Cyprus (now A4) is experiencing dynamic growth and has improved controls in its banking and public finance segments. Belarus (now C) is benefiting from the upturn in Russia and Europe, affecting both exports and household consumption.

Even so, the outlook is not improving for the major English-speaking countries, as illustrated by lackluster savings rates and wage dynamics in the USA and the UK. This is compounded by the lack of visibility around Donald Trump’s policies and the outcome of Brexit negotiations.

Within this more positive global economic environment, several sectors are rebounding. The pharmaceuticals industry is proving to be the lowest-risk sector in the world. In Western Europe, particularly in Italy, France and Germany, risk is now rated “low” due to well-established production and demand. Corporate insolvencies are low.

North America’s transport sector is now “low risk” category as a result of public investment.

The information and computer technology (ICT) sector is back on track in emerging Asian countries, China, and in Latin America, largely due to healthier household consumption.
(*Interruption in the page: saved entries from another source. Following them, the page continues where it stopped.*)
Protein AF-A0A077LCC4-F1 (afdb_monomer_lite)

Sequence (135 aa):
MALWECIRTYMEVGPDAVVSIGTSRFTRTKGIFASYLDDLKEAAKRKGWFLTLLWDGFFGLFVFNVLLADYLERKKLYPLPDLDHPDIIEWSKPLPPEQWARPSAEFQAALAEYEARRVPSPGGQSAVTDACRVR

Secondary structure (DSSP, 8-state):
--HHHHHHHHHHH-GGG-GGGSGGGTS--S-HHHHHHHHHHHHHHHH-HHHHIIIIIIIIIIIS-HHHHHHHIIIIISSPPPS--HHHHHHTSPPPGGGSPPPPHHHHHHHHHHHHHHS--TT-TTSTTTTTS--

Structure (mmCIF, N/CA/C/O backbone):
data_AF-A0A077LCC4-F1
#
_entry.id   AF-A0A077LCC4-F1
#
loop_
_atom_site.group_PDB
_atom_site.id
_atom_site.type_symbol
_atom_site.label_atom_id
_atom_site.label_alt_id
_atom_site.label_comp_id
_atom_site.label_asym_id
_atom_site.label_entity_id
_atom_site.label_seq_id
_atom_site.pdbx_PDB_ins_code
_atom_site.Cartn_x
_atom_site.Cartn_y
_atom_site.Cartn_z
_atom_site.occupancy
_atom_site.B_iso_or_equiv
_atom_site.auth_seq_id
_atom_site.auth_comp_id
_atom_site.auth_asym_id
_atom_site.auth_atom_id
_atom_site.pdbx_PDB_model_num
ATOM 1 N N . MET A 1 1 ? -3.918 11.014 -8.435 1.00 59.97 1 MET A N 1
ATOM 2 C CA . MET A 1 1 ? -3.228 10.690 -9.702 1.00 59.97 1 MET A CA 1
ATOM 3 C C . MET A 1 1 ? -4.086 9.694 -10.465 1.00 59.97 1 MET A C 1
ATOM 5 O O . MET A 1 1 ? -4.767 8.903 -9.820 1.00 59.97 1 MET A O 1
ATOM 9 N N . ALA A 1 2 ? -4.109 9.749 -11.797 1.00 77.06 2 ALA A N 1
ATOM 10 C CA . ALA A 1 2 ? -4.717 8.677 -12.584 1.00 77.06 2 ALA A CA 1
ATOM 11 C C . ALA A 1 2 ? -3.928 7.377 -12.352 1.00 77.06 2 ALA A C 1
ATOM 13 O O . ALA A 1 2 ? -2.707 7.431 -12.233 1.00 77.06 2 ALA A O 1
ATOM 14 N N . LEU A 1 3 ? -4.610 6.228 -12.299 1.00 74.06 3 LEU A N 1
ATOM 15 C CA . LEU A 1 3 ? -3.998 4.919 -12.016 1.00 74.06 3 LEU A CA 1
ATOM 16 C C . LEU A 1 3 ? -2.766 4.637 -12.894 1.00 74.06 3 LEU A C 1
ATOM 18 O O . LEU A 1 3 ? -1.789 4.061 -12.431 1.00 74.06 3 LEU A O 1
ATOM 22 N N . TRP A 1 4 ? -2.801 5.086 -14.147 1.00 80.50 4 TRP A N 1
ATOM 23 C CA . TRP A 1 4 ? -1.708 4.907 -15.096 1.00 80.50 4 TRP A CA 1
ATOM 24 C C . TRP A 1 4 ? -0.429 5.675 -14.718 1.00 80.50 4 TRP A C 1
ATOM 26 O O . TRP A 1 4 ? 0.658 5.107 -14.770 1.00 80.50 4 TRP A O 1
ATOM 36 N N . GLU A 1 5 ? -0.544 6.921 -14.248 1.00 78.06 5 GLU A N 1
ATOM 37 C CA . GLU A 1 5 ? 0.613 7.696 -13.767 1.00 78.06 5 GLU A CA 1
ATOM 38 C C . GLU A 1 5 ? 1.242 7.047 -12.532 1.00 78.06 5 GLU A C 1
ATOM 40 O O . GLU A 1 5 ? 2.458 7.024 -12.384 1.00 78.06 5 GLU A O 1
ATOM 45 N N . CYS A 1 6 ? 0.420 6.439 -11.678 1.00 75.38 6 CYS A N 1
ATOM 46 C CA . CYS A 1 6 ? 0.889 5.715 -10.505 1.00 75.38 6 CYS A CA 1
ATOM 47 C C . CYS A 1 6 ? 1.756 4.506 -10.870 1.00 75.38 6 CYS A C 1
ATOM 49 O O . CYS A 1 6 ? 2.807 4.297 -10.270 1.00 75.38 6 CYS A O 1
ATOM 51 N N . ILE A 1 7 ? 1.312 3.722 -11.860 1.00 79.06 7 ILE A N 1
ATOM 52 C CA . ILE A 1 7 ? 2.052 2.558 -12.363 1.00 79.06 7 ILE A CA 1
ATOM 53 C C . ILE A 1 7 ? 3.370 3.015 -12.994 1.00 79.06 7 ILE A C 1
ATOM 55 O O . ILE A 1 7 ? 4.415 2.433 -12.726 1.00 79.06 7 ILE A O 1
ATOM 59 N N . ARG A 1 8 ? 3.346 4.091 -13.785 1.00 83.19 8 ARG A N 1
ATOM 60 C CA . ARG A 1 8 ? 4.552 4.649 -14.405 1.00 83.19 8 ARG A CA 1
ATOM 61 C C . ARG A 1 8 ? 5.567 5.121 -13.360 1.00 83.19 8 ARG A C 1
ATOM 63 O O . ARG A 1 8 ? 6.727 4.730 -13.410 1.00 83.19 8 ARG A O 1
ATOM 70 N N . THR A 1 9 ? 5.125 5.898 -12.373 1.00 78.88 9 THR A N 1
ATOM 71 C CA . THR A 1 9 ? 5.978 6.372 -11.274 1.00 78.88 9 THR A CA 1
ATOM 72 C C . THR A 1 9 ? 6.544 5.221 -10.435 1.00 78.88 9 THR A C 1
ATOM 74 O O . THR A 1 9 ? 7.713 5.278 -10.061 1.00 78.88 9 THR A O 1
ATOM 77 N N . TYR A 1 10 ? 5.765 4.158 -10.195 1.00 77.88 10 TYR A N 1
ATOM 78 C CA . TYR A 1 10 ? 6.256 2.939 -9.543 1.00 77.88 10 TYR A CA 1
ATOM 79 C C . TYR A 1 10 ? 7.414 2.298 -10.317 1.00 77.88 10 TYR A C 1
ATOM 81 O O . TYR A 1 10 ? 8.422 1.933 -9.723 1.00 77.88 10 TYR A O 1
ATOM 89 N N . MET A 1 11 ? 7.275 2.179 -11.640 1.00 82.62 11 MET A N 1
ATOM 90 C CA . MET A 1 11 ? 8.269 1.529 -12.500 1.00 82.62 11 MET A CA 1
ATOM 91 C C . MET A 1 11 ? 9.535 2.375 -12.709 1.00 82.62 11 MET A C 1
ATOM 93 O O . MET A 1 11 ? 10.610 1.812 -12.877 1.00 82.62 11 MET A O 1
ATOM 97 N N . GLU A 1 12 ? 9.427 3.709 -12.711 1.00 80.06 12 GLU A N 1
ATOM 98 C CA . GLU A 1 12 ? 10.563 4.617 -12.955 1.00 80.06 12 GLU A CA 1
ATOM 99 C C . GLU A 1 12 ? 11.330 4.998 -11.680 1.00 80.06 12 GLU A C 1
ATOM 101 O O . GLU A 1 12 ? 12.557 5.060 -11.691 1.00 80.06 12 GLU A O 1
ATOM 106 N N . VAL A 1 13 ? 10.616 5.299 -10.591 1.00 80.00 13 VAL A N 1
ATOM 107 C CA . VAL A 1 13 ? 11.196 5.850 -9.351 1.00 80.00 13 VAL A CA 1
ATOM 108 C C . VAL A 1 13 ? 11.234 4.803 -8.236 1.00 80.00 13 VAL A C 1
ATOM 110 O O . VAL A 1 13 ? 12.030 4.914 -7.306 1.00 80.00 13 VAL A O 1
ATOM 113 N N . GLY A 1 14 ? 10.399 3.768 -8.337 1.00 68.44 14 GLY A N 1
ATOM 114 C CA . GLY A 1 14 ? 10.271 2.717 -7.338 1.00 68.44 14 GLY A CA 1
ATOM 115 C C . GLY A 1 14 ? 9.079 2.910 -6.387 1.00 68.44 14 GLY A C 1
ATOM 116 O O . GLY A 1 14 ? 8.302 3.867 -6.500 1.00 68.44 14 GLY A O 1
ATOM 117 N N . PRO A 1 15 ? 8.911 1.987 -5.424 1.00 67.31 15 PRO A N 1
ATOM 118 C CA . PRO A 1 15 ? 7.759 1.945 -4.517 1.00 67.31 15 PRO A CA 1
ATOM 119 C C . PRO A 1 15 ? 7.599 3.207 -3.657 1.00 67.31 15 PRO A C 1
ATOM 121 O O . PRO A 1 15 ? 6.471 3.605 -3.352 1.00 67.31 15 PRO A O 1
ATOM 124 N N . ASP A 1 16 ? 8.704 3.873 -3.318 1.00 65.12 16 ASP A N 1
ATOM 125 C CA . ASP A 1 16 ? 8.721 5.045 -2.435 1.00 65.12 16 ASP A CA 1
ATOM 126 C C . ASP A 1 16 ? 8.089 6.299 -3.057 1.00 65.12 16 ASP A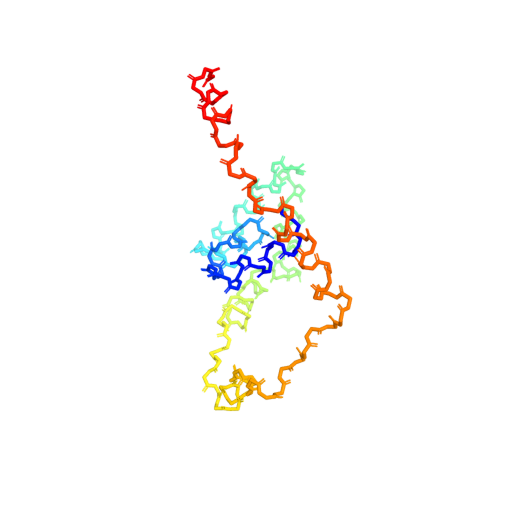 C 1
ATOM 128 O O . ASP A 1 16 ? 7.742 7.242 -2.348 1.00 65.12 16 ASP A O 1
ATOM 132 N N . ALA A 1 17 ? 7.873 6.322 -4.373 1.00 67.06 17 ALA A N 1
ATOM 133 C CA . ALA A 1 17 ? 7.214 7.440 -5.044 1.00 67.06 17 ALA A CA 1
ATOM 134 C C . ALA A 1 17 ? 5.678 7.312 -5.080 1.00 67.06 17 ALA A C 1
ATOM 136 O O . ALA A 1 17 ? 4.970 8.275 -5.382 1.00 67.06 17 ALA A O 1
ATOM 137 N N . VAL A 1 18 ? 5.132 6.145 -4.715 1.00 62.09 18 VAL A N 1
ATOM 138 C CA . VAL A 1 18 ? 3.691 5.824 -4.807 1.00 62.09 18 VAL A CA 1
ATOM 139 C C . VAL A 1 18 ? 2.941 6.089 -3.490 1.00 62.09 18 VAL A C 1
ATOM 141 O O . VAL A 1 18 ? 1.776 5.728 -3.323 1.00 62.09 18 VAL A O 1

The risk is now rated “medium” in these regions and countries.

Retail in Latin America is now ranked “medium risk,” also due to household consumption that has been aided by falls in the unemployment rate and inflation.

Agrofood in Russia and South America is now “low risk.” Companies in Russia have benefited from the food embargo on Western products while South Africa’s excellent harvests have provided relief there.